__TASK TO COMPLETE__
Copy out all lines of the records in which the word "backbone" appears.

__Dataset excerpts__
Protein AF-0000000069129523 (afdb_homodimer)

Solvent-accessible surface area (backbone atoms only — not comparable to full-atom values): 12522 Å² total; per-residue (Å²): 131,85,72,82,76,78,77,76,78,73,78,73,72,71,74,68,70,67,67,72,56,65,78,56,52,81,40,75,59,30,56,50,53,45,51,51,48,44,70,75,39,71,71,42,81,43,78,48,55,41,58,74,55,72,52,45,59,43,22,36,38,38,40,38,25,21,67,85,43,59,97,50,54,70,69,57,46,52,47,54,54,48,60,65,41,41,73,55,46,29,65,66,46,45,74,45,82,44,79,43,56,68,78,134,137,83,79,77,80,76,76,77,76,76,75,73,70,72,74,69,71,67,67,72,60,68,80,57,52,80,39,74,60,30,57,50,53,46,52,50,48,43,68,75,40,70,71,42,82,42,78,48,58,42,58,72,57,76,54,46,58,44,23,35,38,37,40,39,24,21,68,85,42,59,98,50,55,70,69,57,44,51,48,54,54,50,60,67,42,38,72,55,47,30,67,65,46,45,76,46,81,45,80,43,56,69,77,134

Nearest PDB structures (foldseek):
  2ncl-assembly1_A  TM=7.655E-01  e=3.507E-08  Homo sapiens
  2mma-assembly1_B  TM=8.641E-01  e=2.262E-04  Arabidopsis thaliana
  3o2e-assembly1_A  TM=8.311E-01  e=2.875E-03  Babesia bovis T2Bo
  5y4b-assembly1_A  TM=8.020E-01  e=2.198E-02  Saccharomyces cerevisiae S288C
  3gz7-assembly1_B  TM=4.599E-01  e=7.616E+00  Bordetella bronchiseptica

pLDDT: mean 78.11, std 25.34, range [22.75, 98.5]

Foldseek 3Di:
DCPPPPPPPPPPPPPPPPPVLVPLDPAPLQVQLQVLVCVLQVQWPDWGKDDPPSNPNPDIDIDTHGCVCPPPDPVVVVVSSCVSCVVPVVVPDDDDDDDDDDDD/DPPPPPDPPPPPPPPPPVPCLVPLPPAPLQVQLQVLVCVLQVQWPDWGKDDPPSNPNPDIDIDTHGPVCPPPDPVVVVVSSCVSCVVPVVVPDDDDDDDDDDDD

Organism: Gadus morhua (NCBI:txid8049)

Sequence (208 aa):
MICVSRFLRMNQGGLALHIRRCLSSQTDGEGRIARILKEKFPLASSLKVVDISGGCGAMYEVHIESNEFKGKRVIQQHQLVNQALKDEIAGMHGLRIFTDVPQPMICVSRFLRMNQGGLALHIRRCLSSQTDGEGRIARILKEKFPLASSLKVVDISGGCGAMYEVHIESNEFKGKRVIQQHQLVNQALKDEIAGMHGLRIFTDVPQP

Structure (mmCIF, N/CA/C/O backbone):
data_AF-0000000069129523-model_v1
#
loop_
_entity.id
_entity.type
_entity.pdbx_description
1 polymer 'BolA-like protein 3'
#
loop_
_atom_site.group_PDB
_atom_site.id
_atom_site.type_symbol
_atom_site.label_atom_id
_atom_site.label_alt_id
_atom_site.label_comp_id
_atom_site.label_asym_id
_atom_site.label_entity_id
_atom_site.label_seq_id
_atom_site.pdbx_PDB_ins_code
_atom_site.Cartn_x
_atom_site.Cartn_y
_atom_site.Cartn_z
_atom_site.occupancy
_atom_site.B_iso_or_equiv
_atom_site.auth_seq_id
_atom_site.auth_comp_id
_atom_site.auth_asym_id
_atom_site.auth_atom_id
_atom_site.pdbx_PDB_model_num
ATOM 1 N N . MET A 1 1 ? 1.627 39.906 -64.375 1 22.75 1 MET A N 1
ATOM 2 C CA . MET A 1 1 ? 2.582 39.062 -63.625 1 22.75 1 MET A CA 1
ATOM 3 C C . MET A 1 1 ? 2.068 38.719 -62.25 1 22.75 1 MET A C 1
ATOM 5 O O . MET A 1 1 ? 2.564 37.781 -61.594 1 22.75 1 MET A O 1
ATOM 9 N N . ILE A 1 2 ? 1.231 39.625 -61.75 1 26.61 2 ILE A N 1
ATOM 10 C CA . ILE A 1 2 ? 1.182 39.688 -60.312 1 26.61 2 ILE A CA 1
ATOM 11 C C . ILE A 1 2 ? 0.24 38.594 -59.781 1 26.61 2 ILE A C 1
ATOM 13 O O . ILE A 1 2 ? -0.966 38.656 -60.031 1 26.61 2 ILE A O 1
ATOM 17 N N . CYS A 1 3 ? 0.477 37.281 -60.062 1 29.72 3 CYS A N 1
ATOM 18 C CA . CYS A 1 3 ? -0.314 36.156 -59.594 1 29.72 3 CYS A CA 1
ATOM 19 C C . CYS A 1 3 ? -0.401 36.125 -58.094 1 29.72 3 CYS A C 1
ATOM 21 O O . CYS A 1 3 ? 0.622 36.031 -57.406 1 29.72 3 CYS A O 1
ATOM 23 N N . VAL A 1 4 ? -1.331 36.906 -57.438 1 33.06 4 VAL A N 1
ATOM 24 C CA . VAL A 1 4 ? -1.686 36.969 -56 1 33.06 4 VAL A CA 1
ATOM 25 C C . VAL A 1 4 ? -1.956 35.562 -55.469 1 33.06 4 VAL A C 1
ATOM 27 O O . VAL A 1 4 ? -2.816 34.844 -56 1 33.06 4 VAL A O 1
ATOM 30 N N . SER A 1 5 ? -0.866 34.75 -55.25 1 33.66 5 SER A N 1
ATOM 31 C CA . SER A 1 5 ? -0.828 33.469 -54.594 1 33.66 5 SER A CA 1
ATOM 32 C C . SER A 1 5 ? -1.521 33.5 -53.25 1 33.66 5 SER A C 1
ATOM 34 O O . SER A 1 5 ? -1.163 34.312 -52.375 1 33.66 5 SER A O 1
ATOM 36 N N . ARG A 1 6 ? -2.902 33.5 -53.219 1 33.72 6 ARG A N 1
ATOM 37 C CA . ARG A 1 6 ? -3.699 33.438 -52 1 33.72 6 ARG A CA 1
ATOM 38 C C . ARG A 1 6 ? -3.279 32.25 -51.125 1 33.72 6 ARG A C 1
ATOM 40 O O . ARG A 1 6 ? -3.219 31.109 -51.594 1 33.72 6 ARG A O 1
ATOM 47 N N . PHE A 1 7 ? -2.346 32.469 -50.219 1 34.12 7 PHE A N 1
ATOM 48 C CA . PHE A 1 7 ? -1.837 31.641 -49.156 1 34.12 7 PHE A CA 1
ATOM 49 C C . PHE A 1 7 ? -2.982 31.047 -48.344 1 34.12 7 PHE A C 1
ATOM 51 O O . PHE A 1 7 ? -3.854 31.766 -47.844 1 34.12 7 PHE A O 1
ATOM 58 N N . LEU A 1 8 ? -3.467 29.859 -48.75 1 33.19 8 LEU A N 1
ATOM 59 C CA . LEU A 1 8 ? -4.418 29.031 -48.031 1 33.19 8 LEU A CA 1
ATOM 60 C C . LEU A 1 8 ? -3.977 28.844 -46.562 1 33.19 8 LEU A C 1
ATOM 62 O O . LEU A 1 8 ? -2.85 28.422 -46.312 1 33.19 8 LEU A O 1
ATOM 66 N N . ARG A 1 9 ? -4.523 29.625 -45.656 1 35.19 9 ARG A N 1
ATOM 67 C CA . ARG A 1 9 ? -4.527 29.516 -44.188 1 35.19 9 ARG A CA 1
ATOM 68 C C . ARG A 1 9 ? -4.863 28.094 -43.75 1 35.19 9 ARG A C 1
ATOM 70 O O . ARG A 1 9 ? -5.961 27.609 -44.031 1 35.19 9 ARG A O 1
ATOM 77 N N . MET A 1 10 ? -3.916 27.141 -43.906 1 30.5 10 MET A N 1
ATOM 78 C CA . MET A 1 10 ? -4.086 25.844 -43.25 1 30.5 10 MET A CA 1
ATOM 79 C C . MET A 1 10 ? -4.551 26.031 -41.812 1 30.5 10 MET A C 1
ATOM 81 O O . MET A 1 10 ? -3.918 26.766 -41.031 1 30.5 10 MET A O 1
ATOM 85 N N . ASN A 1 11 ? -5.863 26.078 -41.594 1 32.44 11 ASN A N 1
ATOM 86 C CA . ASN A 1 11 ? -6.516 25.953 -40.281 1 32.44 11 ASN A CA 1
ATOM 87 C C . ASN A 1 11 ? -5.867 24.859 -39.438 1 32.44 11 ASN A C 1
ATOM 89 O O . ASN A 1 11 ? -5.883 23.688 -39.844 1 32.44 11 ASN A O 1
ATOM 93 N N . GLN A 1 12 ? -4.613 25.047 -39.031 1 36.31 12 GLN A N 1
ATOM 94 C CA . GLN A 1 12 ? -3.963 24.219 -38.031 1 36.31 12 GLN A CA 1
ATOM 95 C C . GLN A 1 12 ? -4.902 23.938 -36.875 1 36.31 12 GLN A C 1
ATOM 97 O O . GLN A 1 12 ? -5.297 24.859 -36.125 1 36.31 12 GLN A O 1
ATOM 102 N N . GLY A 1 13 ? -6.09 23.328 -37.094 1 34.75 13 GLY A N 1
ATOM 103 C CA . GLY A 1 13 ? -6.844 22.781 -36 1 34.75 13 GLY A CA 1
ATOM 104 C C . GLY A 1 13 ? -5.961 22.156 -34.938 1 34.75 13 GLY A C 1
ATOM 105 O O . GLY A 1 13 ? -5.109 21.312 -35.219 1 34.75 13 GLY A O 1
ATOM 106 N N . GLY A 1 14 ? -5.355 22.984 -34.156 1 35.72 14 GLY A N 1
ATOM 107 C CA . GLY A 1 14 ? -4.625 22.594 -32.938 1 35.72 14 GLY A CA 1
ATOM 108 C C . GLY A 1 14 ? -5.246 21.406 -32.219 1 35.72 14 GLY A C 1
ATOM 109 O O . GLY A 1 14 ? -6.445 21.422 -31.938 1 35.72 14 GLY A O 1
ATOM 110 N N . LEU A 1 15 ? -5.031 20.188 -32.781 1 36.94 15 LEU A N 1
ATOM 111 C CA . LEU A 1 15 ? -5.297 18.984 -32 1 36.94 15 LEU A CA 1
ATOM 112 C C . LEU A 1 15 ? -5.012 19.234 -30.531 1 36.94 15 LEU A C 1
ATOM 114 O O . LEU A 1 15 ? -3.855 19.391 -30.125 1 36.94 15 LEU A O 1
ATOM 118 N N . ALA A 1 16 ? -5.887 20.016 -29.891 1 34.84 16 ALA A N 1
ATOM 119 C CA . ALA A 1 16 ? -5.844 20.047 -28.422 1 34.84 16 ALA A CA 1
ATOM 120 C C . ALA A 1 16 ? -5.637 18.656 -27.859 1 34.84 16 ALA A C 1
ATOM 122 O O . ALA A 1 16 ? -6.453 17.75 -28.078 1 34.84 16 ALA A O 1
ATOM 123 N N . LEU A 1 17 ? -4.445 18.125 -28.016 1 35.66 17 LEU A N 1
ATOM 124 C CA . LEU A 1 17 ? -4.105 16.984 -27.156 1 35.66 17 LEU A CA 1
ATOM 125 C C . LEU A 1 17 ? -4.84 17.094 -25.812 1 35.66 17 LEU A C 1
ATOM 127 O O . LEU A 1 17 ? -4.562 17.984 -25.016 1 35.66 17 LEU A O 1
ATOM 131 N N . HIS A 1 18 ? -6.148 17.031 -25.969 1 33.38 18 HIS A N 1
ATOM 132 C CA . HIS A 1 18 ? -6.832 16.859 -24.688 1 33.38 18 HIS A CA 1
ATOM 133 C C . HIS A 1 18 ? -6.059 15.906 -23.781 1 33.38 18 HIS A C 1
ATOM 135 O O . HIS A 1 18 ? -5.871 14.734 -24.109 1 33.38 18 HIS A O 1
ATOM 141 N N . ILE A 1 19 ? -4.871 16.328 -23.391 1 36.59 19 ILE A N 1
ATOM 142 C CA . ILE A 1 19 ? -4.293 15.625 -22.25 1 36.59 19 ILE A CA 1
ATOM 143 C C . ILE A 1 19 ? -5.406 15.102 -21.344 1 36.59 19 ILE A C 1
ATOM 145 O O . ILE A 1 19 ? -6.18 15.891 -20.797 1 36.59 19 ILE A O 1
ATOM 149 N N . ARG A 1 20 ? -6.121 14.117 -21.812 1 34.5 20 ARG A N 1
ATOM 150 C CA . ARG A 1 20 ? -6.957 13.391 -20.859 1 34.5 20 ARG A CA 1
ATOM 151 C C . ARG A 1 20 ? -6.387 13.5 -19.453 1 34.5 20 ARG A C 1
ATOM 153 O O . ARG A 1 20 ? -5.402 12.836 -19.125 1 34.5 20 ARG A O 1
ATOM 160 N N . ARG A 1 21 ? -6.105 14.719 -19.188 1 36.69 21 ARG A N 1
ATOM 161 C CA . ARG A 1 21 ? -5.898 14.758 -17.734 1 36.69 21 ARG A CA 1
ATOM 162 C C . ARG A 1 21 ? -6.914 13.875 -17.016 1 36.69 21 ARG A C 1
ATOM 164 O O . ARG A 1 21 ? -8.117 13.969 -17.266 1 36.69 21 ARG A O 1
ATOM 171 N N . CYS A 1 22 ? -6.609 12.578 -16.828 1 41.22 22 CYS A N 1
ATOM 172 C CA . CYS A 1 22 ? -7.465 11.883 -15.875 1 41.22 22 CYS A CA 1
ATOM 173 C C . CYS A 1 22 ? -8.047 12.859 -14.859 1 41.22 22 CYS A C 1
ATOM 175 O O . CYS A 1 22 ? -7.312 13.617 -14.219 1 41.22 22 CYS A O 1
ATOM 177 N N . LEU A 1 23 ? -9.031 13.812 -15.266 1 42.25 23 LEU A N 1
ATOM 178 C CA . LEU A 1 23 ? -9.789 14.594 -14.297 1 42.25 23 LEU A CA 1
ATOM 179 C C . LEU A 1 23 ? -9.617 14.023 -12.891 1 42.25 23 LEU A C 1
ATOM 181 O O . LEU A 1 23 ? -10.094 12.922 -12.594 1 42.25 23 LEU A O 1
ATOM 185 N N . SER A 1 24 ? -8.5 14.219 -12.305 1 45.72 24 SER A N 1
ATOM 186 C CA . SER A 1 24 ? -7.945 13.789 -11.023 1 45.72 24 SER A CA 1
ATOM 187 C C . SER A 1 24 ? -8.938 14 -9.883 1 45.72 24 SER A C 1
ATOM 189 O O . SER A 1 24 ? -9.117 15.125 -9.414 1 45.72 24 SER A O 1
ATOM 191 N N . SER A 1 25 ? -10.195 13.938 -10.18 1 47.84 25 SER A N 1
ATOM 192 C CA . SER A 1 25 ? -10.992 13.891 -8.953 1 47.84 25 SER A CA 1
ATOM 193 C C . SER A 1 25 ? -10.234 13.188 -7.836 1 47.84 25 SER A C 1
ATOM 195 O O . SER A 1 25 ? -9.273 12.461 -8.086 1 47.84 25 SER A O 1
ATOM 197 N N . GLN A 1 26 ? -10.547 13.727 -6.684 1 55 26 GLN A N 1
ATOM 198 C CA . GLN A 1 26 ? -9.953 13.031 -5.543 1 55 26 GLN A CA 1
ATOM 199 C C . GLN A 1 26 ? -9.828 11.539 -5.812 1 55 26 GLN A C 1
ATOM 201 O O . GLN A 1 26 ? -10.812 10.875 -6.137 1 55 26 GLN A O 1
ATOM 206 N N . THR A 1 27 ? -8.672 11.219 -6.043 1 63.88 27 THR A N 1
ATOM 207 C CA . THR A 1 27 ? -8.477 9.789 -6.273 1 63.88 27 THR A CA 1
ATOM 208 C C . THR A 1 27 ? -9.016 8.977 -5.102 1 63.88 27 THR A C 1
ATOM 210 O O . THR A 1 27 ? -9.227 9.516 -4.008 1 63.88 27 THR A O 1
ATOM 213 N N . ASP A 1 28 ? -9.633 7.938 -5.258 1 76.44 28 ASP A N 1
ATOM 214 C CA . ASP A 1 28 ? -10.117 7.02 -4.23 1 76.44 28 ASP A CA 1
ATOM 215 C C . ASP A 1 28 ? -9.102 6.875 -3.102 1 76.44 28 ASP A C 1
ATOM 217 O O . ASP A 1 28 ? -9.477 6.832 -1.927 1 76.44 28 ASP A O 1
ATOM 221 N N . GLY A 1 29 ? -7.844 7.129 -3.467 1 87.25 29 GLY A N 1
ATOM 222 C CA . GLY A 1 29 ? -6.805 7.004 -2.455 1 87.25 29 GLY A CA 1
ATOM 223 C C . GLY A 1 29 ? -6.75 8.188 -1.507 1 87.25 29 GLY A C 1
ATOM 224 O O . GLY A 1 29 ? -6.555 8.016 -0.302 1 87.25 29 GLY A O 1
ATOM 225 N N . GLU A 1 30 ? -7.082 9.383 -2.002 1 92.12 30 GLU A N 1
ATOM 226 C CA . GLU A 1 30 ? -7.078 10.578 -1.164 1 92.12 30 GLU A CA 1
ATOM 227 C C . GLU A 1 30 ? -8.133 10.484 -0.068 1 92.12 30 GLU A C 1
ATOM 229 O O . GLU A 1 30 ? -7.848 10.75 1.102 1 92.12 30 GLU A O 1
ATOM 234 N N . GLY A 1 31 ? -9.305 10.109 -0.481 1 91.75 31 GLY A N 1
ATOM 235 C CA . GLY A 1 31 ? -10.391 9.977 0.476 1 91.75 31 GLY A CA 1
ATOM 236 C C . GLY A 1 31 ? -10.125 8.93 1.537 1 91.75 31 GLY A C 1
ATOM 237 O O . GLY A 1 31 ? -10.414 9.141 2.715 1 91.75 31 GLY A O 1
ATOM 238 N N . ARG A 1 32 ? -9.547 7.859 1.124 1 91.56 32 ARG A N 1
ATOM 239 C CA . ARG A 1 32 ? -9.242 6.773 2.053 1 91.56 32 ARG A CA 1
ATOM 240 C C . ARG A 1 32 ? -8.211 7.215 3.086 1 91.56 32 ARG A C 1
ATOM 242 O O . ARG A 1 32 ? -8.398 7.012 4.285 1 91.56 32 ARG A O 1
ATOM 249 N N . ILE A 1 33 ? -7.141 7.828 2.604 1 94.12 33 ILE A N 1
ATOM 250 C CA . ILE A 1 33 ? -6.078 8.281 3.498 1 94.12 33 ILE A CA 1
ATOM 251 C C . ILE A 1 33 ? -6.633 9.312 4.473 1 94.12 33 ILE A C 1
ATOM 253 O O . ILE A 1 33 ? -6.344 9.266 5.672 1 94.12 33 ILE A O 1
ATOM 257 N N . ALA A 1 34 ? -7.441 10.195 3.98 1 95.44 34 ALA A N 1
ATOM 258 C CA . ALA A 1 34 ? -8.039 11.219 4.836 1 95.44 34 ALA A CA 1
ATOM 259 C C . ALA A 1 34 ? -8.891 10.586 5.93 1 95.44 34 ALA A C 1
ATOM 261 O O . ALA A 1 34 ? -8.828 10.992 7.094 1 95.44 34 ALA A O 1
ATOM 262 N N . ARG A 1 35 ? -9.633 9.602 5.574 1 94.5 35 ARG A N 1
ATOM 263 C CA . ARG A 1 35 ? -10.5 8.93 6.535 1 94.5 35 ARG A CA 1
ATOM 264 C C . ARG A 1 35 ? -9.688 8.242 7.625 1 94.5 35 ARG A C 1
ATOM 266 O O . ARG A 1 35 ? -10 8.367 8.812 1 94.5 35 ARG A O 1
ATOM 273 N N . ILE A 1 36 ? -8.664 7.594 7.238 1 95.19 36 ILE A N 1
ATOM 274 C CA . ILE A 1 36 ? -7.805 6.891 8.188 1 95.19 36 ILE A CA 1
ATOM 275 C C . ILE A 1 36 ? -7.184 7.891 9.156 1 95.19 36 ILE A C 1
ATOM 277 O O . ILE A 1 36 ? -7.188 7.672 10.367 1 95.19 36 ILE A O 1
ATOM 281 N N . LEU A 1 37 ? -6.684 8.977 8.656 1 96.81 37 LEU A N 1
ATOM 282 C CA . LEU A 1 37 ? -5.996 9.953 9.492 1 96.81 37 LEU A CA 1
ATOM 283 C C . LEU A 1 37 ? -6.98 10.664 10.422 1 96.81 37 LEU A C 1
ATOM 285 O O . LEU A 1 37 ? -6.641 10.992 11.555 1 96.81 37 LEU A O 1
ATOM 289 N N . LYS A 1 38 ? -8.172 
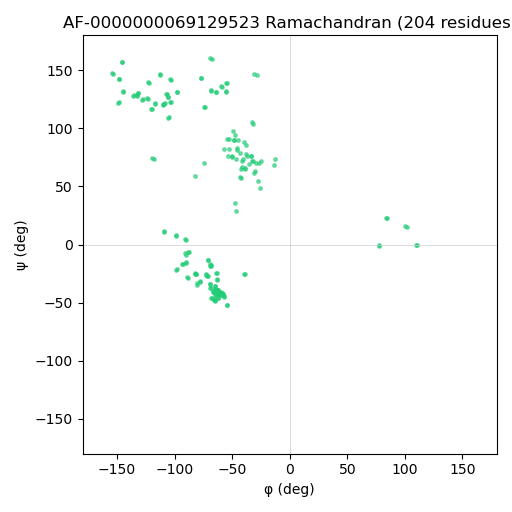10.852 9.922 1 96.62 38 LYS A N 1
ATOM 290 C CA . LYS A 1 38 ? -9.203 11.445 10.773 1 96.62 38 LYS A CA 1
ATOM 291 C C . LYS A 1 38 ? -9.516 10.547 11.961 1 96.62 38 LYS A C 1
ATOM 293 O O . LYS A 1 38 ? -9.75 11.031 13.07 1 96.62 38 LYS A O 1
ATOM 298 N N . GLU A 1 39 ? -9.539 9.266 11.711 1 96.06 39 GLU A N 1
ATOM 299 C CA . GLU A 1 39 ? -9.797 8.297 12.773 1 96.06 39 GLU A CA 1
ATOM 300 C C . GLU A 1 39 ? -8.648 8.242 13.773 1 96.06 39 GLU A C 1
ATOM 302 O O . GLU A 1 39 ? -8.875 8.172 14.984 1 96.06 39 GLU A O 1
ATOM 307 N N . LYS A 1 40 ? -7.461 8.359 13.305 1 95.56 40 LYS A N 1
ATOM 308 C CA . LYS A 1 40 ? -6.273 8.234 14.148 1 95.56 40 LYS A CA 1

__WRITTEN RESPONSE__
Solvent-accessible surface area (backbone atoms only — not comparable to full-atom values): 12522 Å² total; per-residue (Å²): 131,85,72,82,76,78,77,76,78,73,78,73,72,71,74,68,70,67,67,72,56,65,78,56,52,81,40,75,59,30,56,50,53,45,51,51,48,44,70,75,39,71,71,42,81,43,78,48,55,41,58,74,55,72,52,45,59,43,22,36,38,38,40,38,25,21,67,85,43,59,97,50,54,70,69,57,46,52,47,54,54,48,60,65,41,41,73,55,46,29,65,66,46,45,74,45,82,44,79,43,56,68,78,134,137,83,79,77,80,76,76,77,76,76,75,73,70,72,74,69,71,67,67,72,60,68,80,57,52,80,39,74,60,30,57,50,53,46,52,50,48,43,68,75,40,70,71,42,82,42,78,48,58,42,58,72,57,76,54,46,58,44,23,35,38,37,40,39,24,21,68,85,42,59,98,50,55,70,69,57,44,51,48,54,54,50,60,67,42,38,72,55,47,30,67,65,46,45,76,46,81,45,80,43,56,69,77,134
Structure (mmCIF, N/CA/C/O backbone):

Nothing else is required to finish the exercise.